_Goal of the exercise:_ Please print every record below exactly as written, leaving out the pictures.

_Recorded data:_
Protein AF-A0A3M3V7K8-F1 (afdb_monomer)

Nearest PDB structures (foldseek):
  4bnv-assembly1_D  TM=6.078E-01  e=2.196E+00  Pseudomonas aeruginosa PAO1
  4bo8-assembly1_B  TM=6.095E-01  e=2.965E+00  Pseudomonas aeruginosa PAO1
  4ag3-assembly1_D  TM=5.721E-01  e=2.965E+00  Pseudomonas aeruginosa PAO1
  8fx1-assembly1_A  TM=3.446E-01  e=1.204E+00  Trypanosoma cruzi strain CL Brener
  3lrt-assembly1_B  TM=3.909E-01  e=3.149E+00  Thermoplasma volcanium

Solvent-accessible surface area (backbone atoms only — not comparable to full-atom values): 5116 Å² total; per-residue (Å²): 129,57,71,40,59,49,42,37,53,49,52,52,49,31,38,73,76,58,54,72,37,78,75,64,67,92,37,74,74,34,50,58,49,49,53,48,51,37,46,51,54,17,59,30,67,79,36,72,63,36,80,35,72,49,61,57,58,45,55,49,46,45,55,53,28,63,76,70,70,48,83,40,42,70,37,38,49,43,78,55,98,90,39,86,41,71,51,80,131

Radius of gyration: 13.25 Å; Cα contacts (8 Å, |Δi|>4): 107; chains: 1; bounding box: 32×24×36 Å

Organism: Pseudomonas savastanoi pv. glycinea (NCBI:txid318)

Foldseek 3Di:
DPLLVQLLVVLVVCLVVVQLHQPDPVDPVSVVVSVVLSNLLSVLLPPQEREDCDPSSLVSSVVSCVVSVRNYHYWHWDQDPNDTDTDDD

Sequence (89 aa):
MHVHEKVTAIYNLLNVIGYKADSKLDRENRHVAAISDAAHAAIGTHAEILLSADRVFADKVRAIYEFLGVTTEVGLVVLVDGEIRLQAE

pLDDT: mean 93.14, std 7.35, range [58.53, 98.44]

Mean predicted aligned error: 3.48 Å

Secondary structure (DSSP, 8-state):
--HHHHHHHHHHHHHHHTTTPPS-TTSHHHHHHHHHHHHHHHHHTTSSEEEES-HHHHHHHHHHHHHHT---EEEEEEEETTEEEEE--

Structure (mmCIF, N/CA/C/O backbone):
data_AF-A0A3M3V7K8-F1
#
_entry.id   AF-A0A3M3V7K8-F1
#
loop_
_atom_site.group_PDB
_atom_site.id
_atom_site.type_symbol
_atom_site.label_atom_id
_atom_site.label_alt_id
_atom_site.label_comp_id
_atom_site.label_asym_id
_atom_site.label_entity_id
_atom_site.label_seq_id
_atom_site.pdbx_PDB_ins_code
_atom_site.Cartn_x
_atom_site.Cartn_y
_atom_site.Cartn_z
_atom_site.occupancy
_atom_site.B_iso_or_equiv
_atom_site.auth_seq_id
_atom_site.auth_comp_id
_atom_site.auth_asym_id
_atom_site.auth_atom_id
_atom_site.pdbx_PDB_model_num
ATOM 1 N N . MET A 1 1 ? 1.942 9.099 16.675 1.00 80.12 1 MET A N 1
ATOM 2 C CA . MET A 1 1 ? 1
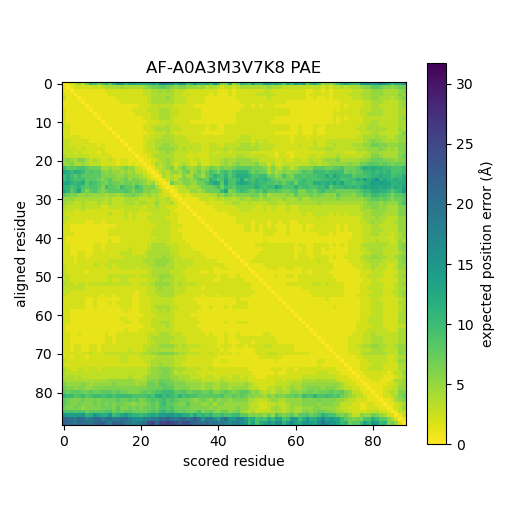.783 8.919 15.223 1.00 80.12 1 MET A CA 1
ATOM 3 C C . MET A 1 1 ? 0.393 8.408 14.923 1.00 80.12 1 MET A C 1
ATOM 5 O O . MET A 1 1 ? -0.020 7.407 15.512 1.00 80.12 1 MET A O 1
ATOM 9 N N . HIS A 1 2 ? -0.299 9.101 14.030 1.00 95.56 2 HIS A N 1
ATOM 10 C CA . HIS A 1 2 ? -1.526 8.648 13.392 1.00 95.56 2 HIS A CA 1
ATOM 11 C C . HIS A 1 2 ? -1.254 7.408 12.526 1.00 95.56 2 HIS A C 1
ATOM 13 O O . HIS A 1 2 ? -0.110 7.121 12.169 1.00 95.56 2 HIS A O 1
ATOM 19 N N . VAL A 1 3 ? -2.299 6.639 12.212 1.00 97.31 3 VAL A N 1
ATOM 20 C CA . VAL A 1 3 ? -2.157 5.359 11.495 1.00 97.31 3 VAL A CA 1
ATOM 21 C C . VAL A 1 3 ? -1.511 5.526 10.115 1.00 97.31 3 VAL A C 1
ATOM 23 O O . VAL A 1 3 ? -0.582 4.790 9.799 1.00 97.31 3 VAL A O 1
ATOM 26 N N . HIS A 1 4 ? -1.890 6.555 9.353 1.00 97.38 4 HIS A N 1
ATOM 27 C CA . HIS A 1 4 ? -1.305 6.854 8.043 1.00 97.38 4 HIS A CA 1
ATOM 28 C C . HIS A 1 4 ? 0.199 7.179 8.125 1.00 97.38 4 HIS A C 1
ATOM 30 O O . HIS A 1 4 ? 0.970 6.752 7.271 1.00 97.38 4 HIS A O 1
ATOM 36 N N . GLU A 1 5 ? 0.657 7.852 9.188 1.00 97.75 5 GLU A N 1
ATOM 37 C CA . GLU A 1 5 ? 2.088 8.119 9.400 1.00 97.75 5 GLU A CA 1
ATOM 38 C C . GLU A 1 5 ? 2.856 6.821 9.680 1.00 97.75 5 GLU A C 1
ATOM 40 O O . GLU A 1 5 ? 3.979 6.640 9.205 1.00 97.75 5 GLU A O 1
ATOM 45 N N . LYS A 1 6 ? 2.245 5.893 10.437 1.00 98.31 6 LYS A N 1
ATOM 46 C CA . LYS A 1 6 ? 2.825 4.566 10.697 1.00 98.31 6 LYS A CA 1
ATOM 47 C C . LYS A 1 6 ? 2.923 3.750 9.413 1.00 98.31 6 LYS A C 1
ATOM 49 O O . LYS A 1 6 ? 3.950 3.114 9.200 1.00 98.31 6 LYS A O 1
ATOM 54 N N . VAL A 1 7 ? 1.905 3.803 8.551 1.00 98.31 7 VAL A N 1
ATOM 55 C CA . VAL A 1 7 ? 1.940 3.133 7.244 1.00 98.31 7 VAL A CA 1
ATOM 56 C C . VAL A 1 7 ? 3.102 3.638 6.405 1.00 98.31 7 VAL A C 1
ATOM 58 O O . VAL A 1 7 ? 3.903 2.820 5.967 1.00 98.31 7 VAL A O 1
ATOM 61 N N . THR A 1 8 ? 3.271 4.953 6.251 1.00 97.81 8 THR A N 1
ATOM 62 C CA . THR A 1 8 ? 4.402 5.518 5.496 1.00 97.81 8 THR A CA 1
ATOM 63 C C . THR A 1 8 ? 5.751 5.087 6.074 1.00 97.81 8 THR A C 1
ATOM 65 O O . THR A 1 8 ? 6.660 4.713 5.330 1.00 97.81 8 THR A O 1
ATOM 68 N N . ALA A 1 9 ? 5.896 5.099 7.404 1.00 97.81 9 ALA A N 1
ATOM 69 C CA . ALA A 1 9 ? 7.132 4.681 8.060 1.00 97.81 9 ALA A CA 1
ATOM 70 C C . ALA A 1 9 ? 7.454 3.200 7.798 1.00 97.81 9 ALA A C 1
ATOM 72 O O . ALA A 1 9 ? 8.577 2.875 7.409 1.00 97.81 9 ALA A O 1
ATOM 73 N N . ILE A 1 10 ? 6.472 2.306 7.957 1.00 98.06 10 ILE A N 1
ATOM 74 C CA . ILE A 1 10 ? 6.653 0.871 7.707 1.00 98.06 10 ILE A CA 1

_Solution to this exercise:_
Protein AF-A0A3M3V7K8-F1 (afdb_monomer)

Nearest PDB structures (foldseek):
  4bnv-assembly1_D  TM=6.078E-01  e=2.196E+00  Pseudomonas aeruginosa PAO1
  4bo8-assembly1_B  TM=6.095E-01  e=2.965E+00  Pseudomonas aeruginosa PAO1
  4ag3-assembly1_D  TM=5.721E-01  e=2.965E+00  Pseudomonas aeruginosa PAO1
  8fx1-assembly1_A  TM=3.446E-01  e=1.204E+00  Trypanosoma cruzi strain CL Brener
  3lrt-assembly1_B  TM=3.909E-01  e=3.149E+00  Thermoplasma volcanium

Solvent-accessible surface area (backbone atoms only — not comparable to full-atom values): 5116 Å² total; per-residue (Å²): 129,57,71,40,59,49,42,37,53,49,52,52,49,31,38,73,76,58,54,72,37,78,75,64,67,92,37,74,74,34,50,58,49,49,53,48,51,37,46,51,54,17,59,30,67,79,36,72,63,36,80,35,72,49,61,57,58,45,55,49,46,45,55,53,28,63,76,70,70,48,83,40,42,70,37,38,49,43,78,55,98,90,39,86,41,71,51,80,131

Radius of gyration: 13.25 Å; Cα contacts (8 Å, |Δi|>4): 107; chains: 1; bounding box: 32×24×36 Å

Organism: Pseudomonas savastanoi pv. glycinea (NCBI:txid318)

Foldseek 3Di:
DPLLVQLLVVLVVCLVVVQLHQPDPVDPVSVVVSVVLSNLLSVLLPPQEREDCDPSSLVSSVVSCVVSVRNYHYWHWDQDPNDTDTDDD

Sequence (89 aa):
MHVHEKVTAIYNLLNVIGYKADSKLDRENRHVAAISDAAHAAIGTHAEILLSADRVFADKVRAIYEFLGVTTEVGLVVLVDGEIRLQAE

pLDDT: mean 93.14, std 7.35, range [58.53, 98.44]

Mean predicted aligned error: 3.48 Å

Secondary structure (DSSP, 8-state):
--HHHHHHHHHHHHHHHTTTPPS-TTSHHHHHHHHHHHHHHHHHTTSSEEEES-HHHHHHHHHHHHHHT---EEEEEEEETTEEEEE--

Structure (mmCIF, N/CA/C/O backbone):
data_AF-A0A3M3V7K8-F1
#
_entry.id   AF-A0A3M3V7K8-F1
#
loop_
_atom_site.group_PDB
_atom_site.id
_atom_site.type_symbol
_atom_site.label_atom_id
_atom_site.label_alt_id
_atom_site.label_comp_id
_atom_site.label_asym_id
_atom_site.label_entity_id
_atom_site.label_seq_id
_atom_site.pdbx_PDB_ins_code
_atom_site.Cartn_x
_atom_site.Cartn_y
_atom_site.Cartn_z
_atom_site.occupancy
_atom_site.B_iso_or_equiv
_atom_site.auth_seq_id
_atom_site.auth_comp_id
_atom_site.auth_asym_id
_atom_site.auth_atom_id
_atom_site.pdbx_PDB_model_num
ATOM 1 N N . MET A 1 1 ? 1.942 9.099 16.675 1.00 80.12 1 MET A N 1
ATOM 2 C CA . MET A 1 1 ? 1
.783 8.919 15.223 1.00 80.12 1 MET A CA 1
ATOM 3 C C . MET A 1 1 ? 0.393 8.408 14.923 1.00 80.12 1 MET A C 1
ATOM 5 O O . MET A 1 1 ? -0.020 7.407 15.512 1.00 80.12 1 MET A O 1
ATOM 9 N N . HIS A 1 2 ? -0.299 9.101 14.030 1.00 95.56 2 HIS A N 1
ATOM 10 C CA . HIS A 1 2 ? -1.526 8.648 13.392 1.00 95.56 2 HIS A CA 1
ATOM 11 C C . HIS A 1 2 ? -1.254 7.408 12.526 1.00 95.56 2 HIS A C 1
ATOM 13 O O . HIS A 1 2 ? -0.110 7.121 12.169 1.00 95.56 2 HIS A O 1
ATOM 19 N N . VAL A 1 3 ? -2.299 6.639 12.212 1.00 97.31 3 VAL A N 1
ATOM 20 C CA . VAL A 1 3 ? -2.157 5.359 11.495 1.00 97.31 3 VAL A CA 1
ATOM 21 C C . VAL A 1 3 ? -1.511 5.526 10.115 1.00 97.31 3 VAL A C 1
ATOM 23 O O . VAL A 1 3 ? -0.582 4.790 9.799 1.00 97.31 3 VAL A O 1
ATOM 26 N N . HIS A 1 4 ? -1.890 6.555 9.353 1.00 97.38 4 HIS A N 1
ATOM 27 C CA . HIS A 1 4 ? -1.305 6.854 8.043 1.00 97.38 4 HIS A CA 1
ATOM 28 C C . HIS A 1 4 ? 0.199 7.179 8.125 1.00 97.38 4 HIS A C 1
ATOM 30 O O . HIS A 1 4 ? 0.970 6.752 7.271 1.00 97.38 4 HIS A O 1
ATOM 36 N N . GLU A 1 5 ? 0.657 7.852 9.188 1.00 97.75 5 GLU A N 1
ATOM 37 C CA . GLU A 1 5 ? 2.088 8.119 9.400 1.00 97.75 5 GLU A CA 1
ATOM 38 C C . GLU A 1 5 ? 2.856 6.821 9.680 1.00 97.75 5 GLU A C 1
ATOM 40 O O . GLU A 1 5 ? 3.979 6.640 9.205 1.00 97.75 5 GLU A O 1
ATOM 45 N N . LYS A 1 6 ? 2.245 5.893 10.437 1.00 98.31 6 LYS A N 1
ATOM 46 C CA . LYS A 1 6 ? 2.825 4.566 10.697 1.00 98.31 6 LYS A CA 1
ATOM 47 C C . LYS A 1 6 ? 2.923 3.750 9.413 1.00 98.31 6 LYS A C 1
ATOM 49 O O . LYS A 1 6 ? 3.950 3.114 9.200 1.00 98.31 6 LYS A O 1
ATOM 54 N N . VAL A 1 7 ? 1.905 3.803 8.551 1.00 98.31 7 VAL A N 1
ATOM 55 C CA . VAL A 1 7 ? 1.940 3.133 7.244 1.00 98.31 7 VAL A CA 1
ATOM 56 C C . VAL A 1 7 ? 3.102 3.638 6.405 1.00 98.31 7 VAL A C 1
ATOM 58 O O . VAL A 1 7 ? 3.903 2.820 5.967 1.00 98.31 7 VAL A O 1
ATOM 61 N N . THR A 1 8 ? 3.271 4.953 6.251 1.00 97.81 8 THR A N 1
ATOM 62 C CA . THR A 1 8 ? 4.402 5.518 5.496 1.00 97.81 8 THR A CA 1
ATOM 63 C C . THR A 1 8 ? 5.751 5.087 6.074 1.00 97.81 8 THR A C 1
ATOM 65 O O . THR A 1 8 ? 6.660 4.713 5.330 1.00 97.81 8 THR A O 1
ATOM 68 N N . ALA A 1 9 ? 5.896 5.099 7.404 1.00 97.81 9 ALA A N 1
ATOM 69 C CA . ALA A 1 9 ? 7.132 4.681 8.060 1.00 97.81 9 ALA A CA 1
ATOM 70 C C . ALA A 1 9 ? 7.454 3.200 7.798 1.00 97.81 9 ALA A C 1
ATOM 72 O O . ALA A 1 9 ? 8.577 2.875 7.409 1.00 97.81 9 ALA A O 1
ATOM 73 N N . ILE A 1 10 ? 6.472 2.306 7.957 1.00 98.06 10 ILE A N 1
ATOM 74 C CA . ILE A 1 10 ? 6.653 0.871 7.707 1.00 98.06 10 ILE A CA 1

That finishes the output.